水酸化ナトリウム水溶液のpHの求め方:0.10mol/Lのケースを例に解説

化学

水酸化ナトリウム(NaOH)水溶液のpHを計算する方法について解説します。特に0.10mol/Lの水酸化ナトリウム水溶液のpHを求める問題に焦点を当て、最も近いpHの値を選択肢から導きます。

水酸化ナトリウム水溶液のpHの計算方法

水酸化ナトリウム(NaOH)は強塩基であり、水に溶けると完全に解離します。水酸化物イオン(OH⁻)のモル濃度が0.10mol/Lであるため、OH⁻の濃度はそのまま水酸化ナトリウムの濃度に等しくなります。

水の中でのpHの定義は以下の式で表されます。

pH = -log[H⁺]

ただし、水酸化ナトリウムは水に溶けるとH⁺ではなくOH⁻を供給するため、pOHを使って計算を行うことが一般的です。pOHは次のように計算できます。

pOH = -log[OH⁻]

ここで、OH⁻の濃度が0.10mol/Lであるため、pOHを計算すると。

pOH = -log(0.10) = 1.0

次に、pHとpOHは以下の関係式で関連しています。

pH + pOH = 14

したがって、pHを求めるにはpOHを引けばよいので。

pH = 14 - pOH = 14 - 1.0 = 13.0

選択肢の確認と解説

問題文に示された選択肢は以下の通りです。

  • ①13.0
  • ②14.0
  • ③1.00

計算により、pHが13.0であることがわかりました。したがって、最も近い値は選択肢①13.0となります。

強塩基とpHの関係

強塩基である水酸化ナトリウムは水に溶けると完全に解離してOH⁻イオンを放出します。このため、0.10mol/Lの水酸化ナトリウム水溶液のpHは非常に高くなり、アルカリ性が強いことがわかります。一般的に、強塩基の水溶液のpHは12以上になります。
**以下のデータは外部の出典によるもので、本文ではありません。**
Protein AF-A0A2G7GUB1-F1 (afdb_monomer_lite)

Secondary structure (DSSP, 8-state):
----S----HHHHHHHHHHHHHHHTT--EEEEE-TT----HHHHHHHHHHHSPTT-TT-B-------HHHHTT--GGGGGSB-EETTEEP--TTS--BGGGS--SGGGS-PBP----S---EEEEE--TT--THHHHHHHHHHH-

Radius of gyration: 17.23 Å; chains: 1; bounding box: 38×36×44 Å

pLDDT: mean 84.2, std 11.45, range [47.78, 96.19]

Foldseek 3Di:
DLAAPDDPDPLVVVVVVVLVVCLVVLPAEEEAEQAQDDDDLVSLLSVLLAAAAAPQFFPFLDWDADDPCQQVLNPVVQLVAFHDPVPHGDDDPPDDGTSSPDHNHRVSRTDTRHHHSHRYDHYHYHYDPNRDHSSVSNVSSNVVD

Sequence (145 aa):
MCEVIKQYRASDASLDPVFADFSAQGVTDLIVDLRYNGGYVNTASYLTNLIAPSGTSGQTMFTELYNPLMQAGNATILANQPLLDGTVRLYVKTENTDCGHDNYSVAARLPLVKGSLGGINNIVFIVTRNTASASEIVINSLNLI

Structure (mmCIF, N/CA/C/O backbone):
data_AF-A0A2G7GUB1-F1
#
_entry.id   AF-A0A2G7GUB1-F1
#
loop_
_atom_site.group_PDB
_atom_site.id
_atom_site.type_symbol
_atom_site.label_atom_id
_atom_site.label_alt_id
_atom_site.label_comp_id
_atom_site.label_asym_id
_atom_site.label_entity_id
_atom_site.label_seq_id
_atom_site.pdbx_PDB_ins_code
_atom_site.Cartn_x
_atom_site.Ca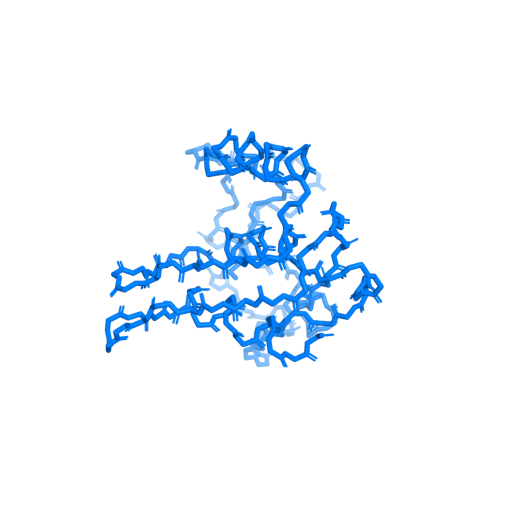rtn_y
_atom_site.Cartn_z
_atom_site.occupancy
_atom_site.B_iso_or_equiv
_atom_site.auth_seq_id
_atom_site.auth_comp_id
_atom_site.auth_asym_id
_atom_site.auth_atom_id
_atom_site.pdbx_PDB_model_num
ATOM 1 N N . MET A 1 1 ? 5.676 -1.859 -9.621 1.00 57.25 1 MET A N 1
ATOM 2 C CA . MET A 1 1 ? 5.227 -1.969 -11.035 1.00 57.25 1 MET A CA 1
ATOM 3 C C . MET A 1 1 ? 5.416 -0.600 -11.684 1.00 57.25 1 MET A C 1
ATOM 5 O O . MET A 1 1 ? 5.467 0.384 -10.957 1.00 57.25 1 MET A O 1
ATOM 9 N N . CYS A 1 2 ? 5.573 -0.510 -13.002 1.00 65.25 2 CYS A N 1
ATOM 10 C CA . CYS A 1 2 ? 5.467 0.777 -13.689 1.00 65.25 2 CYS A CA 1
ATOM 11 C C . CYS A 1 2 ? 4.039 1.293 -13.497 1.00 65.25 2 CYS A C 1
ATOM 13 O O . CYS A 1 2 ? 3.090 0.662 -13.969 1.00 65.25 2 CYS A O 1
ATOM 15 N N . GLU A 1 3 ? 3.878 2.327 -12.678 1.00 60.59 3 GLU A N 1
ATOM 16 C CA . GLU A 1 3 ? 2.571 2.731 -12.172 1.00 60.59 3 GLU A CA 1
ATOM 17 C C . GLU A 1 3 ? 2.156 4.097 -12.703 1.00 60.59 3 GLU A C 1
ATOM 19 O O . GLU A 1 3 ? 2.935 5.035 -12.850 1.00 60.59 3 GLU A O 1
ATOM 24 N N . VAL A 1 4 ? 0.863 4.179 -12.978 1.00 53.31 4 VAL A N 1
ATOM 25 C CA . VAL A 1 4 ? 0.162 5.366 -13.442 1.00 53.31 4 VAL A CA 1
ATOM 26 C C . VAL A 1 4 ? 0.134 6.396 -12.319 1.00 53.31 4 VAL A C 1
ATOM 28 O O . VAL A 1 4 ? -0.293 6.097 -11.204 1.00 53.31 4 VAL A O 1
ATOM 31 N N . ILE A 1 5 ? 0.538 7.627 -12.629 1.00 47.78 5 ILE A N 1
ATOM 32 C CA . ILE A 1 5 ? 0.753 8.705 -11.653 1.00 47.78 5 ILE A CA 1
ATOM 33 C C . ILE A 1 5 ? -0.540 9.131 -10.931 1.00 47.78 5 ILE A C 1
ATOM 35 O O . ILE A 1 5 ? -0.472 9.723 -9.855 1.00 47.78 5 ILE A O 1
ATOM 39 N N . LYS A 1 6 ? -1.734 8.814 -11.445 1.00 49.66 6 LYS A N 1
ATOM 40 C CA . LYS A 1 6 ? -3.002 9.129 -10.770 1.00 49.66 6 LYS A CA 1
ATOM 41 C C . LYS A 1 6 ? -4.071 8.109 -11.118 1.00 49.66 6 LYS A C 1
ATOM 43 O O . LYS A 1 6 ? -4.679 8.198 -12.173 1.00 49.66 6 LYS A O 1
ATOM 48 N N . GLN A 1 7 ? -4.355 7.186 -10.211 1.00 52.28 7 GLN A N 1
ATOM 49 C CA . GLN A 1 7 ? -5.610 6.450 -10.269 1.00 52.28 7 GLN A CA 1
ATOM 50 C C . GLN A 1 7 ? -6.303 6.602 -8.922 1.00 52.28 7 GLN A C 1
ATOM 52 O O . GLN A 1 7 ? -5.863 6.017 -7.938 1.00 52.28 7 GLN A O 1
ATOM 57 N N . TYR A 1 8 ? -7.348 7.431 -8.887 1.00 52.94 8 TYR A N 1
ATOM 58 C CA . TYR A 1 8 ? -8.353 7.386 -7.829 1.00 52.94 8 TYR A CA 1
ATOM 59 C C . TYR A 1 8 ? -9.166 6.117 -8.083 1.00 52.94 8 TYR A C 1
ATOM 61 O O . TYR A 1 8 ? -9.799 5.989 -9.137 1.00 52.94 8 TYR A O 1
ATOM 69 N N . ARG A 1 9 ? -9.025 5.112 -7.217 1.00 67.25 9 ARG A N 1
ATOM 70 C CA . ARG A 1 9 ? -9.533 3.761 -7.493 1.00 67.25 9 ARG A CA 1
ATOM 71 C C . ARG A 1 9 ? -10.936 3.596 -6.928 1.00 67.25 9 ARG A C 1
ATOM 73 O O . ARG A 1 9 ? -11.292 4.196 -5.921 1.00 67.25 9 ARG A O 1
ATOM 80 N N . ALA A 1 10 ? -11.727 2.720 -7.547 1.00 69.75 10 ALA A N 1
ATOM 81 C CA . ALA A 1 10 ? -13.051 2.354 -7.035 1.00 69.75 10 ALA A CA 1
ATOM 82 C C . ALA A 1 10 ? -12.995 1.815 -5.588 1.00 69.75 10 ALA A C 1
ATOM 84 O O . ALA A 1 10 ? -13.935 2.002 -4.816 1.00 69.75 10 ALA A O 1
ATOM 85 N N . SER A 1 11 ? -11.874 1.186 -5.218 1.00 77.06 11 SER A N 1
ATOM 86 C CA . SER A 1 11 ? -11.587 0.737 -3.854 1.00 77.06 11 SER A CA 1
ATOM 87 C C . SER A 1 11 ? -11.503 1.904 -2.869 1.00 77.06 11 SER A C 1
ATOM 89 O O . SER A 1 11 ? -12.106 1.827 -1.806 1.00 77.06 11 SER A O 1
ATOM 91 N N . ASP A 1 12 ? -10.823 2.994 -3.236 1.00 83.94 12 ASP A N 1
ATOM 92 C CA . ASP A 1 12 ? -10.640 4.176 -2.382 1.00 83.94 12 ASP A CA 1
ATOM 93 C C . ASP A 1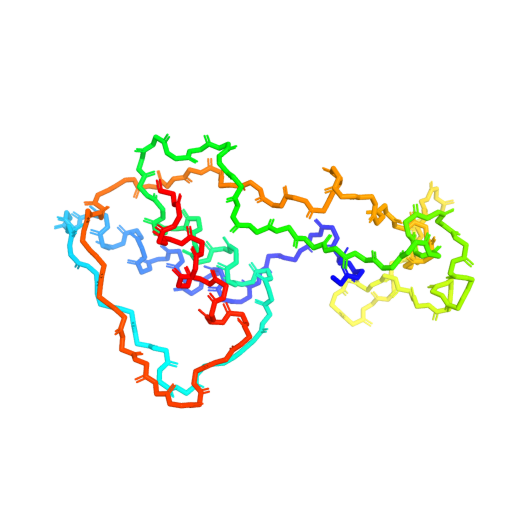 12 ? -12.008 4.799 -2.063 1.00 83.94 12 ASP A C 1
ATOM 95 O O . ASP A 1 12 ? -12.368 4.968 -0.901 1.00 83.94 12 ASP A O 1
ATOM 99 N N . ALA A 1 13 ? -12.844 4.972 -3.094 1.00 84.62 13 ALA A N 1
ATOM 100 C CA . ALA A 1 13 ? -14.213 5.478 -2.962 1.00 84.62 13 ALA A CA 1
ATOM 101 C C . ALA A 1 13 ? -15.124 4.601 -2.077 1.00 84.62 13 ALA A C 1
ATOM 103 O O . ALA A 1 13 ? -16.133 5.085 -1.566 1.00 84.62 13 ALA A O 1
ATOM 104 N N . SER A 1 14 ? -14.789 3.318 -1.907 1.00 87.88 14 SER A N 1
ATOM 105 C CA . SER A 1 14 ? -15.530 2.397 -1.036 1.00 87.88 14 SER A CA 1
ATOM 106 C C . SER A 1 14 ? -14.967 2.354 0.387 1.00 87.88 14 SER A C 1
ATOM 108 O O . SER A 1 14 ? -15.724 2.153 1.332 1.00 87.88 14 SER A O 1
ATOM 110 N N . LEU A 1 15 ? -13.653 2.533 0.554 1.00 89.56 15 LEU A N 1
ATOM 111 C CA . LEU A 1 15 ? -12.975 2.467 1.850 1.00 89.56 15 LEU A CA 1
ATOM 112 C C . LEU A 1 15 ? -13.109 3.773 2.641 1.00 89.56 15 LEU A C 1
ATOM 114 O O . LEU A 1 15 ? -13.342 3.725 3.847 1.00 89.56 15 LEU A O 1
ATOM 118 N N . ASP A 1 16 ? -13.031 4.922 1.973 1.00 89.50 16 ASP A N 1
ATOM 119 C CA . ASP A 1 16 ? -13.134 6.244 2.601 1.00 89.50 16 ASP A CA 1
ATOM 120 C C . ASP A 1 16 ? -14.379 6.418 3.485 1.00 89.50 16 ASP A C 1
ATOM 122 O O . ASP A 1 16 ? -14.221 6.774 4.656 1.00 89.50 16 ASP A O 1
ATOM 126 N N . PRO A 1 17 ? -15.615 6.145 3.009 1.00 91.81 17 PRO A N 1
ATOM 127 C CA . PRO A 1 17 ? -16.801 6.311 3.845 1.00 91.81 17 PRO A CA 1
ATOM 128 C C . PRO A 1 17 ? -16.825 5.349 5.039 1.00 91.81 17 PRO A C 1
ATOM 130 O O . PRO A 1 17 ? -17.322 5.718 6.099 1.00 91.81 17 PRO A O 1
ATOM 133 N N . VAL A 1 18 ? -16.263 4.144 4.897 1.00 91.88 18 VAL A N 1
ATOM 134 C CA . VAL A 1 18 ? -16.197 3.154 5.984 1.00 91.88 18 VAL A CA 1
ATOM 135 C C . VAL A 1 18 ? -15.255 3.630 7.089 1.00 91.88 18 VAL A C 1
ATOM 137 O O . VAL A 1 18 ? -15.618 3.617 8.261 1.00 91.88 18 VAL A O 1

このように、pHが13.0という高い値を示すため、選択肢①が正解となります。

まとめ

0.10mol/Lの水酸化ナトリウム水溶液のpHは13.0であり、これは強塩基が完全に解離してOH⁻を供給するため、アルカリ性が非常に強いことを示しています。問題文の選択肢からは、①13.0が最も適切な答えです。